A performance metric to fight smog
Dealing with pollution requires an empowered institution whose performance is tied solely to controlling pollution.
The Great Smog of India is in the genre of everything-the-intelligent-person should know about air pollution in India. It’s attractively written with an easy, breezy style. It instantly sets the reader at ease that she is not about to be inundated with complicated scientific models and graphs about climate change. The author purposefully dumbs down the narrative. The first three chapters like a novel with a bottom-up view of what air pollution means to the ordinary Indian and the havoc it can cause in everyday lives.
The author is wise in limiting his objectives to build his narrative by aggregating existing literature. There is a great deal of overseas work on the source and health impacts of air pollution but relatively little about India. We learn for instance that a million people — around 10 per cent of total deaths — die every year prematurely due to air pollution.
Smog is a North Indian problem caused by the mighty Himalayas which block the dust and soot, carried by strong winds from as far away as West Asia, from transgressing into Tibet and thence China. This cloud of death hangs about the northern plains just below the Himalayan range.
Some of this pollution is due to the burning of rice stubble in November to clear the fields for the winter wheat crop. Just '240 billion could virtually end pollution on this account by subsidising the purchase of farm equipment in Punjab, Haryana and Uttar Pradesh which can cut the stubble, plant the wheat crop and grind the paddy straw into the soil as desirable, protective mulch for the wheat seeds.
This would not however end air pollution in the Gangetic plain. There are other point sources of emission like construction, industry and transport. But it would cut the peak loads which push air quality into the hazardous range during winter. The wonder is that this paltry sum is considered unaffordable as a public outlay. Spread across the affected population of at least 400 million citizens it amounts to just '600 per head — less than the cost of a tandoori chicken meal for two in a Punjab roadside dhaba.

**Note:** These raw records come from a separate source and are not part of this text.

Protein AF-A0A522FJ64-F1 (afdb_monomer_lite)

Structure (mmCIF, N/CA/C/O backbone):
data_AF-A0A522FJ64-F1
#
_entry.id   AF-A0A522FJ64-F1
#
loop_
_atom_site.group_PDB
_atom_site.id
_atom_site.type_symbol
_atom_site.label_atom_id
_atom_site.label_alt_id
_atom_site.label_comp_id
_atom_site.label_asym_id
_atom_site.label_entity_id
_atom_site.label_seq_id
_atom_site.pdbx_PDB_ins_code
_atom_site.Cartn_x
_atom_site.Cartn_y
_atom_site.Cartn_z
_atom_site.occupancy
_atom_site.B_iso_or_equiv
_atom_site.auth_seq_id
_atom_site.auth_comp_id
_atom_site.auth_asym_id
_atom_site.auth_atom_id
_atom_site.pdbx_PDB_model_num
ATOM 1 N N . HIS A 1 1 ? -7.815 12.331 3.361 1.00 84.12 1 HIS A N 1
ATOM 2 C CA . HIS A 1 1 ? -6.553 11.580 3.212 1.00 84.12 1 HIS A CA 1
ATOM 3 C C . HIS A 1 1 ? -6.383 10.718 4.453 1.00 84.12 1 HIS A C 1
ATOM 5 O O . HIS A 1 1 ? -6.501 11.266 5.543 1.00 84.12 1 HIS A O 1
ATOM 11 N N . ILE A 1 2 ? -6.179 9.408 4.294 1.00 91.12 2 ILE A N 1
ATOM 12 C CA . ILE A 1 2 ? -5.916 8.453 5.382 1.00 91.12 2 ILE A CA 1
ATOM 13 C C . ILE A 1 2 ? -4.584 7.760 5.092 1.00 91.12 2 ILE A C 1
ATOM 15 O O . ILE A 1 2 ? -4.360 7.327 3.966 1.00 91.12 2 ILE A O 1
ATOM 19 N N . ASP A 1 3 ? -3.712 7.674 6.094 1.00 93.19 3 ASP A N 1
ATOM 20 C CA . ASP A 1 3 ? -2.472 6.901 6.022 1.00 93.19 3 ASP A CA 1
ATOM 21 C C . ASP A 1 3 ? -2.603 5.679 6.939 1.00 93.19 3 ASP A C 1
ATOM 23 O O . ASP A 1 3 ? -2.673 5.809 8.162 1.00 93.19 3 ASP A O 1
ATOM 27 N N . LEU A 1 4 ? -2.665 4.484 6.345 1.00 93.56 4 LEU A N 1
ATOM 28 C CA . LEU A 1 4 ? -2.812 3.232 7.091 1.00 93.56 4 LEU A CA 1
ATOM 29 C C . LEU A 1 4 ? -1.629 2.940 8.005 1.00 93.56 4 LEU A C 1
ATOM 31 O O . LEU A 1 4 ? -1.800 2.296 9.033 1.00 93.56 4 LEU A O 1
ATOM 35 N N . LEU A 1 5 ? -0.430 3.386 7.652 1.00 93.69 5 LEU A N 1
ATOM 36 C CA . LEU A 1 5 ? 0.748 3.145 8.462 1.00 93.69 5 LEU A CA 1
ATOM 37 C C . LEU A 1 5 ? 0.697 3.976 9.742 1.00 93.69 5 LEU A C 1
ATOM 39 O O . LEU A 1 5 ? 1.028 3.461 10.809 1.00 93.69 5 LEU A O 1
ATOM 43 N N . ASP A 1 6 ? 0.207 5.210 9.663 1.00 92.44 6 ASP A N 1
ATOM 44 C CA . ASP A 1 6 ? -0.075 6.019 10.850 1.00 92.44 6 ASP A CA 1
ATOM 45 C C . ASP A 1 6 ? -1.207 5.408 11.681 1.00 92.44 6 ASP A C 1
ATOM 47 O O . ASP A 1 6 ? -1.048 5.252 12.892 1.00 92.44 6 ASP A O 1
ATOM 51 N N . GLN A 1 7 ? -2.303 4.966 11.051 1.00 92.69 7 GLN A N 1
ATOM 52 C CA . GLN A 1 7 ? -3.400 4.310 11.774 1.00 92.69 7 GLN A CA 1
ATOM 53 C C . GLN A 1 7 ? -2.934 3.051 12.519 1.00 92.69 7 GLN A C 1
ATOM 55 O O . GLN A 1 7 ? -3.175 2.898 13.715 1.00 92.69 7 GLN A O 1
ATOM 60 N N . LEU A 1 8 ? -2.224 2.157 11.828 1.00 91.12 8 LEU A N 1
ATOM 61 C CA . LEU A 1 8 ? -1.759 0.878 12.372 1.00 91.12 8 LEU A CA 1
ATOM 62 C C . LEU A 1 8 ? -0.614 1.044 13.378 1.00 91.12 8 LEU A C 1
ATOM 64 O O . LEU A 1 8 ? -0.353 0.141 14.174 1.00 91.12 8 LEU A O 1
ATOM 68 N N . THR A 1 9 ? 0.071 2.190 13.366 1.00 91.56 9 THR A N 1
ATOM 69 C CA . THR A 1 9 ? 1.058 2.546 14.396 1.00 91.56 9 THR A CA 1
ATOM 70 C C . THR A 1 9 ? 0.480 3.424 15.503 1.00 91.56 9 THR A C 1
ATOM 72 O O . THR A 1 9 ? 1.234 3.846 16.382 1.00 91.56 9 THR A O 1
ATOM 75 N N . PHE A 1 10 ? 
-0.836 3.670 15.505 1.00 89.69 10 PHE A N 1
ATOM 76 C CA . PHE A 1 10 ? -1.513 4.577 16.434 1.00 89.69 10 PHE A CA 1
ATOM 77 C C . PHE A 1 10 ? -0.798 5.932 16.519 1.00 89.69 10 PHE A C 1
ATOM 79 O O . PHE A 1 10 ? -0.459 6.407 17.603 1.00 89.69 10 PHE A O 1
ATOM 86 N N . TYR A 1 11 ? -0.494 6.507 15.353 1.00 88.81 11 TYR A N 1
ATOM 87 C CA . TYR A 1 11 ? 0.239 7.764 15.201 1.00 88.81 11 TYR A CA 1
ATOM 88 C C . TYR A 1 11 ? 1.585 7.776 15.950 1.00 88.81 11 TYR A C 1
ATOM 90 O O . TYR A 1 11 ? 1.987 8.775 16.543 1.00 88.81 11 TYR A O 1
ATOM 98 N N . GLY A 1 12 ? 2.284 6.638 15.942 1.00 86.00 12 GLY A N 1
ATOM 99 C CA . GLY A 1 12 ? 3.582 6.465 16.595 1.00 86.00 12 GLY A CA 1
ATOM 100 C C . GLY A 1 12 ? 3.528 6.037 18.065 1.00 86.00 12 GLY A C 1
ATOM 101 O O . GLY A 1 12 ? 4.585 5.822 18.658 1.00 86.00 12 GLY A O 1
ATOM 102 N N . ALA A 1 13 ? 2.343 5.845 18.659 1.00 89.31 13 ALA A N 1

The author points to the dire need for collective action by citizens to press government into doing more to avoid people from falling sick — often terminally with lung cancer; becoming prone to diabetes or deficient in Vitamin D because the healing rays of the sun are often shaded out by soot particles from burning biomass or poorly maintained coal-fired power plants — many of which are owned by the public sector. He emphasises that the success and affordability of making better healthcare accessible to all — on which Prime Minister Narendra Modi has laid great stress — depends on ensuring that less people fall ill in the first place.

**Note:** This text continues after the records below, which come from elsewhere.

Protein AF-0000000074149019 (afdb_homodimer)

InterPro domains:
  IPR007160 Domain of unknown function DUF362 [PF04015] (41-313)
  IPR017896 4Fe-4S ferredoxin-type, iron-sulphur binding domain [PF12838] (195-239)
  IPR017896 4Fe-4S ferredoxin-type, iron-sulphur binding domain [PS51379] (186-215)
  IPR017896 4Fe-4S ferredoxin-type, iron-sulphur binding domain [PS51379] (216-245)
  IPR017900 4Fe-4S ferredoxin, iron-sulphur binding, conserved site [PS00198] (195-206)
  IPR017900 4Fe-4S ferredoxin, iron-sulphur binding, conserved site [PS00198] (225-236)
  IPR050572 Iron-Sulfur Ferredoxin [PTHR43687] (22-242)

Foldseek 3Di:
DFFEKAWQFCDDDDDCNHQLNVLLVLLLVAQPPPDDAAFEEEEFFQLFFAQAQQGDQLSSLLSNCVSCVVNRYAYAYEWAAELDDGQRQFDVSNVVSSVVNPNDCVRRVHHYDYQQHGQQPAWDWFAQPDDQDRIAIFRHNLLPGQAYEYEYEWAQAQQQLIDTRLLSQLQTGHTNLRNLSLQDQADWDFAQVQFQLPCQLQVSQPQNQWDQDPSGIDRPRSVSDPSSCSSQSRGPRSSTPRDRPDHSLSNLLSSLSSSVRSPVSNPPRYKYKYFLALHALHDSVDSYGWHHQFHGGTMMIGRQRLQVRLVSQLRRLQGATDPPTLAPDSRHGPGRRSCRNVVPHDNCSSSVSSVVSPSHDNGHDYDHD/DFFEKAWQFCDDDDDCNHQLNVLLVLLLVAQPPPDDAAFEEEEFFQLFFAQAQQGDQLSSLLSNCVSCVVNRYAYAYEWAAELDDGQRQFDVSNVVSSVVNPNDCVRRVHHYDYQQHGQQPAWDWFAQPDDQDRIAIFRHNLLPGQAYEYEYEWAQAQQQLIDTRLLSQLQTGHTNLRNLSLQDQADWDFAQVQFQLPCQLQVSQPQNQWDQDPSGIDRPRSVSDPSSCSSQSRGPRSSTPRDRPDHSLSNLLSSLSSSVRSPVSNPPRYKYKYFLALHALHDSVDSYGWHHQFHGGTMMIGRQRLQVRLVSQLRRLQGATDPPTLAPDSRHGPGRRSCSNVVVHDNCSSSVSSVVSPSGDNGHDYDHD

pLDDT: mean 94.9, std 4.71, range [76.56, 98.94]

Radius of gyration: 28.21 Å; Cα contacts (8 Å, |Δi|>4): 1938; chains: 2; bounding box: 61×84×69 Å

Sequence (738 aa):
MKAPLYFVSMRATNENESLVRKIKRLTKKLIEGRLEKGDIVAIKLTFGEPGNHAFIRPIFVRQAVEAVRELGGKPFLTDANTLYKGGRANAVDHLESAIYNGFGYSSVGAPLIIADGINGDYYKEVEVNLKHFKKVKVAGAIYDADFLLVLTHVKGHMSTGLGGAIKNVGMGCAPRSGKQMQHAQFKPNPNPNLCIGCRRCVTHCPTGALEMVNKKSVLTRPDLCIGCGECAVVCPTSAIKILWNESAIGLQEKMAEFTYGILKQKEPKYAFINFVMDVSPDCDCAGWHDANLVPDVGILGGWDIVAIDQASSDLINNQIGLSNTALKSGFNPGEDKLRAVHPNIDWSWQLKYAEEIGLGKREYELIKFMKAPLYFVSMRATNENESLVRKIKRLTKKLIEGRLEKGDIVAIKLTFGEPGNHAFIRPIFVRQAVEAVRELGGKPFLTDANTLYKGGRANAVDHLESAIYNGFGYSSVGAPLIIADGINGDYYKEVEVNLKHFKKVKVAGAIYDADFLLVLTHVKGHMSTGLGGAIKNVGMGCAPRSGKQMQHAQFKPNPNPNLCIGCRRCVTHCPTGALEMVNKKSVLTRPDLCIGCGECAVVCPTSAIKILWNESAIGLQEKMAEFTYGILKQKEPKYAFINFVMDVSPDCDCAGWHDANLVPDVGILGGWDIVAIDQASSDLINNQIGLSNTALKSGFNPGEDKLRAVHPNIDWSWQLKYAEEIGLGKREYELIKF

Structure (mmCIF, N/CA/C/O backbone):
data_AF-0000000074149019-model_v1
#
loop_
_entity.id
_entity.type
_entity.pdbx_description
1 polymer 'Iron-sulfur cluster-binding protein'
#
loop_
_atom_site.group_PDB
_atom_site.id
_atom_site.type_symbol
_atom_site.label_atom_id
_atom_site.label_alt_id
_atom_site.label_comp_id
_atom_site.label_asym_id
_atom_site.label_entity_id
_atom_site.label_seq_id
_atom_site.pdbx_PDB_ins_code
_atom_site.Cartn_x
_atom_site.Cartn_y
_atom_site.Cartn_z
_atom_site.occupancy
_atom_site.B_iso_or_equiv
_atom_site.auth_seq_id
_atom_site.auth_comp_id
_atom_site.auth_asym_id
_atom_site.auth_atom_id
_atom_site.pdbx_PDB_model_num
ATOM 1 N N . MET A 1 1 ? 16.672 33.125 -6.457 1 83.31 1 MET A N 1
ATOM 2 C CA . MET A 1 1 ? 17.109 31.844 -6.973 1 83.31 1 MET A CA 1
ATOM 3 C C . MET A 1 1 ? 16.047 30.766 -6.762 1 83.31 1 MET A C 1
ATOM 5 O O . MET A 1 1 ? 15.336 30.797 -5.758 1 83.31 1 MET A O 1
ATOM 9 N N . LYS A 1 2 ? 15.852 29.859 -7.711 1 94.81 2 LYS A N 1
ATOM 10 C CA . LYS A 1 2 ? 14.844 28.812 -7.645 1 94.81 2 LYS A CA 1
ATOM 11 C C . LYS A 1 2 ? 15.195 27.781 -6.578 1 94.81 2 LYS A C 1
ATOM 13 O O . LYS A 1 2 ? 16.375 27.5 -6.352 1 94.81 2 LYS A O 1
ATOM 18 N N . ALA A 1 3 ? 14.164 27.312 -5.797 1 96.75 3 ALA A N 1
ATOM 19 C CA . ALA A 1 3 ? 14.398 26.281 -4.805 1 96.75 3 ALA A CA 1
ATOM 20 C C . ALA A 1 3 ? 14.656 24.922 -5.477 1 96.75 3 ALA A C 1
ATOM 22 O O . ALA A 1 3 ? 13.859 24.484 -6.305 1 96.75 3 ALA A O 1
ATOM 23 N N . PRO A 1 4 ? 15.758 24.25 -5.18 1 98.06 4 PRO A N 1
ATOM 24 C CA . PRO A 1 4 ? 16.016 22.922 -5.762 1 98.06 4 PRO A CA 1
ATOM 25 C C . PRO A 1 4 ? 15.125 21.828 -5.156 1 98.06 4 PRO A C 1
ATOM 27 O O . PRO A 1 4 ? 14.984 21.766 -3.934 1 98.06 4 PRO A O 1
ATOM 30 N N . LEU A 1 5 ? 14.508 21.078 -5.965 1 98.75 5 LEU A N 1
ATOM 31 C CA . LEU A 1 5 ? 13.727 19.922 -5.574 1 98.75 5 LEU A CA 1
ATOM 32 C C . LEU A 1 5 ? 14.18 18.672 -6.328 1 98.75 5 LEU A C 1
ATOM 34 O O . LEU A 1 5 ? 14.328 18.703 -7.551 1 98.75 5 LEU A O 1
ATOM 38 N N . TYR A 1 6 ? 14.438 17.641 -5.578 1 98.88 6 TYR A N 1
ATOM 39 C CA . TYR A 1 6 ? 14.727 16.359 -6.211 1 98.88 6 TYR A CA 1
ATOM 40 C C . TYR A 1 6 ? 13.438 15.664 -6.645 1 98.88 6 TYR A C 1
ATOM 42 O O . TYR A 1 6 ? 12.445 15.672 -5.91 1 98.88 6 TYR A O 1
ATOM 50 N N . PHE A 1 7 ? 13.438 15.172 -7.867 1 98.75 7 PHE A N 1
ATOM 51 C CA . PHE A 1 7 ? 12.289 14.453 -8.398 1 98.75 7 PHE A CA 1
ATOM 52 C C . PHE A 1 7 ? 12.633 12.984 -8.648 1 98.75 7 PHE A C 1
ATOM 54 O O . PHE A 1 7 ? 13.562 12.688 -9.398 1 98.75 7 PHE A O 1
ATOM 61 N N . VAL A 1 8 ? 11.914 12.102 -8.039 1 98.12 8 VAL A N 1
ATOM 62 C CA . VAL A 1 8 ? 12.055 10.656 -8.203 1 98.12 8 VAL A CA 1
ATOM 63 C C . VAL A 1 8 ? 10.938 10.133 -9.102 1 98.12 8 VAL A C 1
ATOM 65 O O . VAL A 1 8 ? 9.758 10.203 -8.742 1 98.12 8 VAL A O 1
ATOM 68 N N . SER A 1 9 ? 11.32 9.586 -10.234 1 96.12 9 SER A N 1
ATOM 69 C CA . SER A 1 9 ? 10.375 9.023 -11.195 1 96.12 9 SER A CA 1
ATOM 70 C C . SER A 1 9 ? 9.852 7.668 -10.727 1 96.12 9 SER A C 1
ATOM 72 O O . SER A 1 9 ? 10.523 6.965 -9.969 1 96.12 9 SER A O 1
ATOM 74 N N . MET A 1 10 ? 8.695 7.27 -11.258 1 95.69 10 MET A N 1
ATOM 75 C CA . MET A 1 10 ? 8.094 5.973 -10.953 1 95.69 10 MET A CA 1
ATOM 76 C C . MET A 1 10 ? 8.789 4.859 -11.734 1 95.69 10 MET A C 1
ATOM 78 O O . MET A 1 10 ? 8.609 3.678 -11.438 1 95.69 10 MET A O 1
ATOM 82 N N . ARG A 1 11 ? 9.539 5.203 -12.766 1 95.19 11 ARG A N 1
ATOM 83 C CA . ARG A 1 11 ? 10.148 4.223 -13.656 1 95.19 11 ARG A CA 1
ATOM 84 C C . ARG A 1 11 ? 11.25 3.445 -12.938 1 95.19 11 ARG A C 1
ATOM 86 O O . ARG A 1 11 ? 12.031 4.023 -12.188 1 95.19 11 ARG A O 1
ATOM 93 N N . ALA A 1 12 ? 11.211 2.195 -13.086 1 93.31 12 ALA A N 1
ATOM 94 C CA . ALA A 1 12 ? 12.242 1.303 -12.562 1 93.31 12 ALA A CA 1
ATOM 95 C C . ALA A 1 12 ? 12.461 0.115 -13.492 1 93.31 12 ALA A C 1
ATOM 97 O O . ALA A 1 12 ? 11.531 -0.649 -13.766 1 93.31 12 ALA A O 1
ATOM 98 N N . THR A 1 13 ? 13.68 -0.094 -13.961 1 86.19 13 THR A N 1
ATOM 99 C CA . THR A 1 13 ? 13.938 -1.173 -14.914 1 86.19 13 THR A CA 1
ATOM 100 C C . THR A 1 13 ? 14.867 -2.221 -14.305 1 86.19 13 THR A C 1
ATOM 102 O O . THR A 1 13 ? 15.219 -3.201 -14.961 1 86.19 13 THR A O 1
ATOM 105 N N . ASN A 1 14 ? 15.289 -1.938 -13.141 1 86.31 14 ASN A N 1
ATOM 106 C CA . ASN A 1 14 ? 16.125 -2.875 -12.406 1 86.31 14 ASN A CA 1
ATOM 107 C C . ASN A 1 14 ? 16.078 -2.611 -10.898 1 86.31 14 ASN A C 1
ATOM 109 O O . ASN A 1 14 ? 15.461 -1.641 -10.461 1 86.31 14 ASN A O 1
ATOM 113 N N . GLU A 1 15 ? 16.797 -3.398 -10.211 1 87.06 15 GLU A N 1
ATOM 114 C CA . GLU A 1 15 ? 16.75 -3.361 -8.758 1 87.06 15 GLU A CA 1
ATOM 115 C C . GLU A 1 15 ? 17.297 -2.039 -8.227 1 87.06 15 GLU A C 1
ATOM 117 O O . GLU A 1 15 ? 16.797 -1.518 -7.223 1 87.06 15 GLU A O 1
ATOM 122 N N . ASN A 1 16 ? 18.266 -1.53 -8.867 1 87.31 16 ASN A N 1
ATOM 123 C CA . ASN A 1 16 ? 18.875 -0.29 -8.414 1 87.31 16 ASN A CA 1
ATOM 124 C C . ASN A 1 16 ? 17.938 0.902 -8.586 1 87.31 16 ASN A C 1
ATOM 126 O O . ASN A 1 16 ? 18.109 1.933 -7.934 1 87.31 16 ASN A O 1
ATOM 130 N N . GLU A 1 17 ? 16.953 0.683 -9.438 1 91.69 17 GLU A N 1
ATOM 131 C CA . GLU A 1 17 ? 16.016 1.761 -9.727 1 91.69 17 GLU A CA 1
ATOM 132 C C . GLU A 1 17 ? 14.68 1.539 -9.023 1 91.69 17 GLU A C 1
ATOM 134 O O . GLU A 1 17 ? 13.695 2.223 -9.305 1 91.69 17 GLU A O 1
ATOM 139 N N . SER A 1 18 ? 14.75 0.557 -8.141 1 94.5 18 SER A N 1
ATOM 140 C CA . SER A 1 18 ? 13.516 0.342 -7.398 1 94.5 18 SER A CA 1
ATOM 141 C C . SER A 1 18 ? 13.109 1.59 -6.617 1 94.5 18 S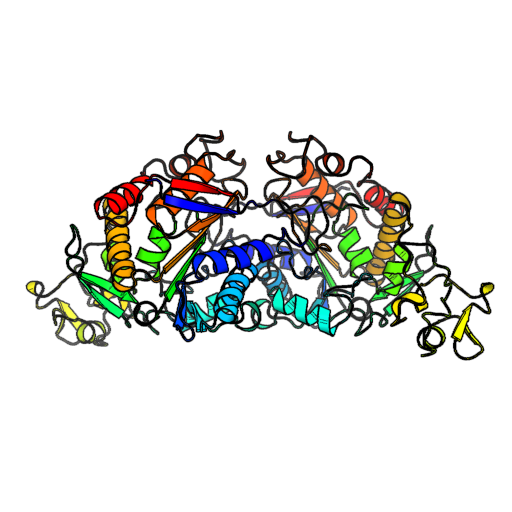ER A C 1
ATOM 143 O O . SER A 1 18 ? 13.969 2.295 -6.078 1 94.5 18 SER A O 1
ATOM 145 N N . LEU A 1 19 ? 11.805 1.882 -6.625 1 95.69 19 LEU A N 1
ATOM 146 C CA . LEU A 1 19 ? 11.32 3.051 -5.902 1 95.69 19 LEU A CA 1
ATOM 147 C C . LEU A 1 19 ? 11.742 3.002 -4.438 1 95.69 19 LEU A C 1
ATOM 149 O O . LEU A 1 19 ? 12.07 4.035 -3.848 1 95.69 19 LEU A O 1
ATOM 153 N N . VAL A 1 20 ? 11.773 1.82 -3.838 1 96 20 VAL A N 1
ATOM 154 C CA . VAL A 1 20 ? 12.18 1.593 -2.457 1 96 20 VAL A CA 1
ATOM 155 C C . VAL A 1 20 ? 13.617 2.084 -2.256 1 96 20 VAL A C 1
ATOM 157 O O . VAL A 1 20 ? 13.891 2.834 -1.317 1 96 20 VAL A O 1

The book is an engaging, albeit rambling forest walk, with the author happily heading off into side trails, ranging from energy efficiency in the manufacturing sector to the economic history of agricultural production in North India; coal mining practices and the structure of the transportation market. To the impatient reader these come as distractions from the main story. Such readers are advised to proceed directly to the last chapter. This is a lucidly written account of why India is so polluted.
Read this in conjunction with Chapter 2 which is intriguingly titled, “Love in the Time of Air Pollution”. But the title is just a hook to get the reader down to some serious reading about the sources of air pollution and the health impacts thereof.
The short point is there is contradictory evidence about the load of pollutants imposed from different sources. But simultaneous action is key on all the four main sources — power generation from big coal plants and distributed diesel generators used by the rich and by industry to fill the gaps in electricity supply; private vehicles particularly diesel cars, trucks and buses; coal-fired industries and the burning of biomass. The costs associated with cleaning up our coal, biomass and oil economies is miniscule when compared with the likely health impacts of further neglect.
The political economy issue with enhancing the supply of quality public goods (like clean air) is that they are not as effective for getting votes as reducing the cost of private goods (food, fuel and fertiliser) for getting votes — the final metric in a democracy of how and where capital is allocated.
As elections near, all political parties race to appease poor Indians who are the largest voter group. Air pollution, the author reminds us, affects the poor the most. This “silent killer” is very much like inflation. This government has the satisfaction that inflation has reduced during its term and continues to be low. Much of this is because there is an empowered institution — the Reserve Bank of India which has a performance metric, since 2015, to keep inflation low.
Dealing with pollution requires a similarly empowered institution whose performance is tied solely to controlling pollution. The existing institutional architecture is weak and relies heavily on direct intervention by the Supreme Court to achieve this objective. Clearly this is suboptimal.
Managing air and water pollution is an executive responsibility. India is a soft state. Unlike China, top-down directives are unlikely to work. The way out is to make adequate capital allocations such that polluters — many of whom are public sector companies, like the oil companies, which have yet to roll out Bharat VI standard fuel — make the necessary capital investments and control end-of-pipe pollution emissions.
Investment incentives for clean coal and efficient industrial equipment aligned with the excellent work already done by the Bureau of Energy Efficiency, needs sustained support. Similarly, nimble, public sector incubators and “green” equipment supply aggregators, like the Energy Efficiency Services Limited (EESL) should be networked into a pan-India “green” manufacturing community, which leads the way to uncover the piles of “gold” hidden under the pervasive soot.